Currently, the role of laparoscopic lavage continues to evolve in the treatment of patients with perforated diverticulitis and associated purulent peritonitis. A number of additional small series have been reported, including a recent review article evaluating 12 nonrandomized studies encompassing 301 patients with a mean age of 57 years [62]. Although the majority of patients in these combined series had Hinchey III classification (i.e., purulent peritonitis), 25 % of patients had Hinchey II disease. In the Myers series, 25 % of patients also had Hinchey II disease, suggesting that some of these patients could potentially have been treated with bowel rest and antibiotics alone, along with subsequent percutaneous drainage for those patients developing abscesses [61]. In this combined series, the conversion rate was 4.9 %, while the mean complication rate was 18.9 % and mortality was 0.25 %. Subsequent resection was performed in 51 % of patients, and the majority of the resections were laparoscopic. In the future, we need to identify those patients who may optimally be treated by lavage. Further classification of the degree of peritonitis either by the Mannheim peritonitis index or the peritonitis severity score may help to further define the optimal candidate for lavage. Similarly, the need for subsequent resection has not been defined. In the Afshar series, the majority of patients who underwent elective resection did so because of surgeon preference [62]. It goes without saying that colonoscopic evaluation of the colon is important in patients to exclude a diagnosis of perforated colon cancer.

A number of guidelines have been refined to include a statement on lavage. The European Association for Endoscopic Surgery consensus statement of laparoscopy for abdominal emergencies states that “colon resection remains the gold standard, but laparoscopic lavage and drainage may be considered in some selected patients” [16]. The Association of Coloproctology of Great Britain and Ireland states that “laparoscopic lavage may play a role in some patients with acute diverticulitis. Whilst this is an alternative to resection in the acute setting for some patients, it is not certain whether it is an acute alternative to delayed resection” [12]. At the present time, I use laparoscopic lavage selectively in otherwise fit patients with perforated diverticulitis. In the concept of the calculated risk, we as the surgeons “make the calculations,” and the patients “incur the potential risk.” I do not generally recommend lavage to unstable patients or those with a number of other associated comorbidities.
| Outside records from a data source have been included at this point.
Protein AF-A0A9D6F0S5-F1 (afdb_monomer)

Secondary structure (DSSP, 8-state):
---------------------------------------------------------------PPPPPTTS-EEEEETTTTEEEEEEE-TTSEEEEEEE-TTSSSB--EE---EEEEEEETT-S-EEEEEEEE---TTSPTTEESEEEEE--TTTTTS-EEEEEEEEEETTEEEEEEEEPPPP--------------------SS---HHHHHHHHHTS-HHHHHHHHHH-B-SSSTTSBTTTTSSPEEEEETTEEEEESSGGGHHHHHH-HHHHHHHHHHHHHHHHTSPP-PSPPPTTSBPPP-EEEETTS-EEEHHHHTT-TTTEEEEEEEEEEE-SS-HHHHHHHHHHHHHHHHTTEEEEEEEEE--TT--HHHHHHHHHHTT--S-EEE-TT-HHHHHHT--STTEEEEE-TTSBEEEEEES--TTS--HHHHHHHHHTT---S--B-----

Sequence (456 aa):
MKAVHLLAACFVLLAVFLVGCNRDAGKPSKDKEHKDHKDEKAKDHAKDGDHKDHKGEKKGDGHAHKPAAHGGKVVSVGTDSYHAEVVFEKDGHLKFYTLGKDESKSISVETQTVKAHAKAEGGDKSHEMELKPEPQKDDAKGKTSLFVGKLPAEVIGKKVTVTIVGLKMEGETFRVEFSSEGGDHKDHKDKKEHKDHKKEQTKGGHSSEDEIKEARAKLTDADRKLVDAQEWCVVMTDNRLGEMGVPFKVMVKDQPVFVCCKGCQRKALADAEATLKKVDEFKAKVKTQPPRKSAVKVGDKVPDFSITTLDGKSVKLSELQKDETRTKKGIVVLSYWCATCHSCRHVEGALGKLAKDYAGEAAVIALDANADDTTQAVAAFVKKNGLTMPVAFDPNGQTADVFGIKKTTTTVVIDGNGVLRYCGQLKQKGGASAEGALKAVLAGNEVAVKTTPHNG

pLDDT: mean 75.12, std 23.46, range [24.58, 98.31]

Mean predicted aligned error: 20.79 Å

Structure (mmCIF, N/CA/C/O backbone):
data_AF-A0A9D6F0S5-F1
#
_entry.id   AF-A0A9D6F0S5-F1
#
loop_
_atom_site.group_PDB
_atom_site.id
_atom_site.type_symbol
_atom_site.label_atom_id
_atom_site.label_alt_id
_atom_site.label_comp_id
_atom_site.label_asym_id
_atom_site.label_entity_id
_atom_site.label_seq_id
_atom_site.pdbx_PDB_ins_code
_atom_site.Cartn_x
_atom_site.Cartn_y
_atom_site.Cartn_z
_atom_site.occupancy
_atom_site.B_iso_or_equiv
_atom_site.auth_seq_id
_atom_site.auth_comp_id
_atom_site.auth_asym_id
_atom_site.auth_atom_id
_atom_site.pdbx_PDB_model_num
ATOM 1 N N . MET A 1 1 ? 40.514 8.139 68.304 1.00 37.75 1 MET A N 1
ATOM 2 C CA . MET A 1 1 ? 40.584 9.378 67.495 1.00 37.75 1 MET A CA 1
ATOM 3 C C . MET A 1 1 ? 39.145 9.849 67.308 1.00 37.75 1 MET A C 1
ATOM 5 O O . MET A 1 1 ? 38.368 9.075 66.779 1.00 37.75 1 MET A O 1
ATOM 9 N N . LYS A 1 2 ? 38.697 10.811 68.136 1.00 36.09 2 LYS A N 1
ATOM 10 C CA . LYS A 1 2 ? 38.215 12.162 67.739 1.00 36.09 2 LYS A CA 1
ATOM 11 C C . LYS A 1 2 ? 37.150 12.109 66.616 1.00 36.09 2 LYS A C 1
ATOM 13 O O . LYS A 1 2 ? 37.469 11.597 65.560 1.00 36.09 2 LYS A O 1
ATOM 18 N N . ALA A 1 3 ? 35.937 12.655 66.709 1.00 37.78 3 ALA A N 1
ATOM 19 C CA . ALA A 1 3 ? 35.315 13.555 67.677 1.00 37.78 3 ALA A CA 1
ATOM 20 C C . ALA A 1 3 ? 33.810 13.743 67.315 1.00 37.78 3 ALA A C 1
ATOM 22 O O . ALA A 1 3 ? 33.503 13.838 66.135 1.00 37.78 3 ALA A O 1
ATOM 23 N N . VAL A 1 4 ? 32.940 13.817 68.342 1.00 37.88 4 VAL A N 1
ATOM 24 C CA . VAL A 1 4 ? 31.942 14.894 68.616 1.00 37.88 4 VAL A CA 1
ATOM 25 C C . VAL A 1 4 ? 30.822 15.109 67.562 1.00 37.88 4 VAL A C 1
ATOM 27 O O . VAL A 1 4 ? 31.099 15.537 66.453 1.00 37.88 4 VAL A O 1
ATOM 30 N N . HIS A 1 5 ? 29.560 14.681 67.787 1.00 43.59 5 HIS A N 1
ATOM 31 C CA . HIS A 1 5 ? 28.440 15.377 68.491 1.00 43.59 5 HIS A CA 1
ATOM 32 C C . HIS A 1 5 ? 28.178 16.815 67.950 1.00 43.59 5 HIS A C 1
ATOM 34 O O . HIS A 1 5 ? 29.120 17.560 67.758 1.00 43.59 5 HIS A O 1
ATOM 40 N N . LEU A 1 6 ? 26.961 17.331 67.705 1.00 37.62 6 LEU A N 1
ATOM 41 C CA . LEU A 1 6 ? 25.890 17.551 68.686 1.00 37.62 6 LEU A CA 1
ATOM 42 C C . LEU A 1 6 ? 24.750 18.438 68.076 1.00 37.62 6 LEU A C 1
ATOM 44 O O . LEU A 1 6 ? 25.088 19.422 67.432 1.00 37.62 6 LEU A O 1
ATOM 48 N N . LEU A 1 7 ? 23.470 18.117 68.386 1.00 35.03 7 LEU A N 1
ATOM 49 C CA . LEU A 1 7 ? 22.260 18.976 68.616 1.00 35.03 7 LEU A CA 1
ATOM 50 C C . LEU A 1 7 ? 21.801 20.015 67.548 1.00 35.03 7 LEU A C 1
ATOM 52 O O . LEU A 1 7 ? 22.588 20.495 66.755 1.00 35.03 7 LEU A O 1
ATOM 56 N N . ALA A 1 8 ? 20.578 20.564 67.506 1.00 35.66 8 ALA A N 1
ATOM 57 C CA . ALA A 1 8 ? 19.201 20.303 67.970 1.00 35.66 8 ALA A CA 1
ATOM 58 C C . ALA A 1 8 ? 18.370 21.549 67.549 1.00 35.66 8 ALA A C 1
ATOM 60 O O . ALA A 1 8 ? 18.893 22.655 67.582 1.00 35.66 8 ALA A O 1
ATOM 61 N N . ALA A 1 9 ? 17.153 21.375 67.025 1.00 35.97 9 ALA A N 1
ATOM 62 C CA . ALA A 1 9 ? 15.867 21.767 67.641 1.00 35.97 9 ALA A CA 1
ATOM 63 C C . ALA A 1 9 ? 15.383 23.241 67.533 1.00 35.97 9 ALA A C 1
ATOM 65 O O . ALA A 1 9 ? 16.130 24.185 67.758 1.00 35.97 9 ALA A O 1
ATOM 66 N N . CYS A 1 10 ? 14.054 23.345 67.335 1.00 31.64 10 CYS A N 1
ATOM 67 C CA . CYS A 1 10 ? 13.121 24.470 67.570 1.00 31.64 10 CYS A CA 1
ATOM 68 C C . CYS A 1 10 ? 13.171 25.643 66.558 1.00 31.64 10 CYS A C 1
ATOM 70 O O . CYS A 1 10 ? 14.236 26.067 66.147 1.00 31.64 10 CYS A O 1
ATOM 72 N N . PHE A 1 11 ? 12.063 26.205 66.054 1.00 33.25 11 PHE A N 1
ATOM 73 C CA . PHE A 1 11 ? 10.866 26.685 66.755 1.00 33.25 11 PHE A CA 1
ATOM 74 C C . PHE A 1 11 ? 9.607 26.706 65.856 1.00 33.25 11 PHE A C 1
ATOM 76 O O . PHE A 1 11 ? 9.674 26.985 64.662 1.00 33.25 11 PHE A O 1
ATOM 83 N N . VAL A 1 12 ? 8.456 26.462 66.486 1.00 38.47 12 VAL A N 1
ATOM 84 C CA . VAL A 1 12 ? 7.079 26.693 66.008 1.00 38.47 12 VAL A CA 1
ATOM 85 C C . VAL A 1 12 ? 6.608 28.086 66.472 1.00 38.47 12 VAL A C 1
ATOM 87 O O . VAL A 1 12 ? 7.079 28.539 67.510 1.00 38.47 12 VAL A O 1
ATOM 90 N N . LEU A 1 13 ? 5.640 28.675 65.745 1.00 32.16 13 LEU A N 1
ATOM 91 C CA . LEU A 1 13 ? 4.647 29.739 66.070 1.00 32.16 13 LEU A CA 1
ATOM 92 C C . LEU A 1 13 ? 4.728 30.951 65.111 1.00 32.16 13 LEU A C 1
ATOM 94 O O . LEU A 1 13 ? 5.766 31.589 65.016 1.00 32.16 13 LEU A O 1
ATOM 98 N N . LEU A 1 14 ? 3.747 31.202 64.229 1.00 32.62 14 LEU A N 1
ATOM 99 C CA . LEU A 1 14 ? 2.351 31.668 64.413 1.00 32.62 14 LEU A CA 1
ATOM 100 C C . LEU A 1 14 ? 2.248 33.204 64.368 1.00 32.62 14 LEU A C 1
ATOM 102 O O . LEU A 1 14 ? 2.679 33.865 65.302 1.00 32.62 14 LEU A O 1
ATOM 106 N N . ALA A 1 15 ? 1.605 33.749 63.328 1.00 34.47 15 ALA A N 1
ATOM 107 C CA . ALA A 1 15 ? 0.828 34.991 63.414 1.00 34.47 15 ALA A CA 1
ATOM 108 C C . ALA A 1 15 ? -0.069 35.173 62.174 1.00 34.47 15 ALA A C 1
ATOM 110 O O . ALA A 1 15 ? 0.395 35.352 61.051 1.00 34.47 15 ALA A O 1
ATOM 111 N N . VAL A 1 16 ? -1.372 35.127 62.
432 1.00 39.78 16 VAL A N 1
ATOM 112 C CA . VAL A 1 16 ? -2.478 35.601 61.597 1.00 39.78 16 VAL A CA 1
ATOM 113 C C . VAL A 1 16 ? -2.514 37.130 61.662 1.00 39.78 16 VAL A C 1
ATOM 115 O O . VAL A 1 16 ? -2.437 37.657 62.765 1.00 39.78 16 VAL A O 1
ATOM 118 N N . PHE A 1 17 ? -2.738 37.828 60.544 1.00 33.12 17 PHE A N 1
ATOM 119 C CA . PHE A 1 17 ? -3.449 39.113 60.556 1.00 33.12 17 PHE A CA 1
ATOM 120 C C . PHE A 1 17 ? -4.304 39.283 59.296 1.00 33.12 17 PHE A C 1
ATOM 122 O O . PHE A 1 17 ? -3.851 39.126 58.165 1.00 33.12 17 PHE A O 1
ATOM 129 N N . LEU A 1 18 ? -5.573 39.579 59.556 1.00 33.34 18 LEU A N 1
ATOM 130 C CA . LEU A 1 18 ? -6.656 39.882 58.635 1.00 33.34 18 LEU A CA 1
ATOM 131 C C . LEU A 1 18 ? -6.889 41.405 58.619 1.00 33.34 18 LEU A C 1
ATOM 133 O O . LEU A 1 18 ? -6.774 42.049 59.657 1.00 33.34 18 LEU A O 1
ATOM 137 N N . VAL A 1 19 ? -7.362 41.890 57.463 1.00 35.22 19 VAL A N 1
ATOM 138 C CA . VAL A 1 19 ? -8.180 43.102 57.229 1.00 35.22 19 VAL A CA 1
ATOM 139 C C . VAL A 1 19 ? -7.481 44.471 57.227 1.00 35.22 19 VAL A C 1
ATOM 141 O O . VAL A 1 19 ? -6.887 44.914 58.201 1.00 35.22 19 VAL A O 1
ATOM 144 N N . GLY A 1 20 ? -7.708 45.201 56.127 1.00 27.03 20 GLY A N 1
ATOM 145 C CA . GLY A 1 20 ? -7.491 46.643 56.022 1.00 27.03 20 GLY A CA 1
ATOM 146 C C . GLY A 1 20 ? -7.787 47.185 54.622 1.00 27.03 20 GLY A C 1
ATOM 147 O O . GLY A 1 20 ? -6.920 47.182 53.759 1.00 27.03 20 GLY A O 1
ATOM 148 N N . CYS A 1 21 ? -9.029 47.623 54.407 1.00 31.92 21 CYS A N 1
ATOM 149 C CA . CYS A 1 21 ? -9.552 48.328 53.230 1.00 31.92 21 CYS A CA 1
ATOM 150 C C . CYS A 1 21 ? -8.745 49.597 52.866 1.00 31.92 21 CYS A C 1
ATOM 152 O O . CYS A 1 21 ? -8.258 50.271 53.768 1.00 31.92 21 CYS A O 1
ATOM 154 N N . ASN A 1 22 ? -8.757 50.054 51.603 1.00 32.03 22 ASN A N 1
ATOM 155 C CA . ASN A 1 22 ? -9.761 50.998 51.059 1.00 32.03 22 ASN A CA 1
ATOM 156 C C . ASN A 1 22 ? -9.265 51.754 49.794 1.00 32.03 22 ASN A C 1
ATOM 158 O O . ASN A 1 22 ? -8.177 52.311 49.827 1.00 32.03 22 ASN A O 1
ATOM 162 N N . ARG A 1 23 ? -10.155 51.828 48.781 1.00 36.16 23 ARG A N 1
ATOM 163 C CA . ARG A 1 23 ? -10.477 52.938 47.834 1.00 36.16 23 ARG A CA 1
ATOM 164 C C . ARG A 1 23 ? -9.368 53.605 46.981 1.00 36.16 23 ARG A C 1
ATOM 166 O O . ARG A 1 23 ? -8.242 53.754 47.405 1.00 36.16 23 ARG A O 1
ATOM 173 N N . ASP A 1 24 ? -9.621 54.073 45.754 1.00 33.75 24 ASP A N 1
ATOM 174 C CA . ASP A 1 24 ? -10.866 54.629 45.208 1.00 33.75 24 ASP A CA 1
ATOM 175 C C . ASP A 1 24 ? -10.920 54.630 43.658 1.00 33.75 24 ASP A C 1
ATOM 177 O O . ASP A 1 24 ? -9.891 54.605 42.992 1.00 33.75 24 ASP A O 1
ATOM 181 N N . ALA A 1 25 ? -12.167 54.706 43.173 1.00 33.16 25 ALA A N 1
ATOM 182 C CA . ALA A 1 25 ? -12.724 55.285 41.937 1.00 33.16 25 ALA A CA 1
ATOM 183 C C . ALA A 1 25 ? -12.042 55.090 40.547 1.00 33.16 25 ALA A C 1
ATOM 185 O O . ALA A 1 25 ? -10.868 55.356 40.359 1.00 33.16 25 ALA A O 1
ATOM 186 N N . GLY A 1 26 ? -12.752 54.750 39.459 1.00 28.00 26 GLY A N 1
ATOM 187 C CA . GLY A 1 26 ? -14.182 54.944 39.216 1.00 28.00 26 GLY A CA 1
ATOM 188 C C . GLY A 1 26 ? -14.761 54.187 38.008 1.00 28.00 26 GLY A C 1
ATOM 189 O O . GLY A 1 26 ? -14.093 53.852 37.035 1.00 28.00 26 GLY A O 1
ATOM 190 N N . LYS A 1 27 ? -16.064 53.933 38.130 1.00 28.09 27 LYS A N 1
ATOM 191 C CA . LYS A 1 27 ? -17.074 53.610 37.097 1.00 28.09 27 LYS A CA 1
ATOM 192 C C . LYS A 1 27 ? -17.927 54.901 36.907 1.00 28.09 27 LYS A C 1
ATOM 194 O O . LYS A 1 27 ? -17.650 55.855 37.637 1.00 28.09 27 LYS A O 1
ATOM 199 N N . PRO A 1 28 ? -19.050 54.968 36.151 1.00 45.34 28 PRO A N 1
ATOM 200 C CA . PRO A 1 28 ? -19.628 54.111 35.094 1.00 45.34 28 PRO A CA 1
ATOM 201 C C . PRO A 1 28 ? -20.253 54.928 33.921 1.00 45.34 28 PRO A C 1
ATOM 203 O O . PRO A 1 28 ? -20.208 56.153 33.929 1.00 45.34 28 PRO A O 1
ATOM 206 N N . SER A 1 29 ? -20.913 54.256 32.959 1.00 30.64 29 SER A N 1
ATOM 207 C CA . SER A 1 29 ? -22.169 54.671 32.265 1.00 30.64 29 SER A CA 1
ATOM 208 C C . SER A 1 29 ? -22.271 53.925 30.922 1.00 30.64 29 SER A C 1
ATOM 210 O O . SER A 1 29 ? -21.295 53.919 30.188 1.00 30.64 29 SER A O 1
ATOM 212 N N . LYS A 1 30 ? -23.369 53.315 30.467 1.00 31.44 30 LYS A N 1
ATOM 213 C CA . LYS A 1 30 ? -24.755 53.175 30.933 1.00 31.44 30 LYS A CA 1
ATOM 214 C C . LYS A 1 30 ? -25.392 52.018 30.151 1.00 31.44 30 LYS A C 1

Key Concept: Reoperative surgery entails unique technical and decision–making challenges that need to be considered both prior to and at the time of surgery to optimize outcomes.

Reoperation for complicated diverticular disease occurs for two main reasons: as a planned procedure to restore intestinal continuity after resection, stoma, and Hartmann closure of the rectum and as an unplanned procedure to treat complications or unanticipated events after initial resection and primary anastomosis. The latter occurrence is mainly due to anastomotic leakage but may occur from fistula, abscess, or stricture at the anastomosis. This section discusses considerations prior to reoperative surgery including anatomy, timing of reoperation, anatomic considerations, preoperative preparation, conduct of the operation, and outcome.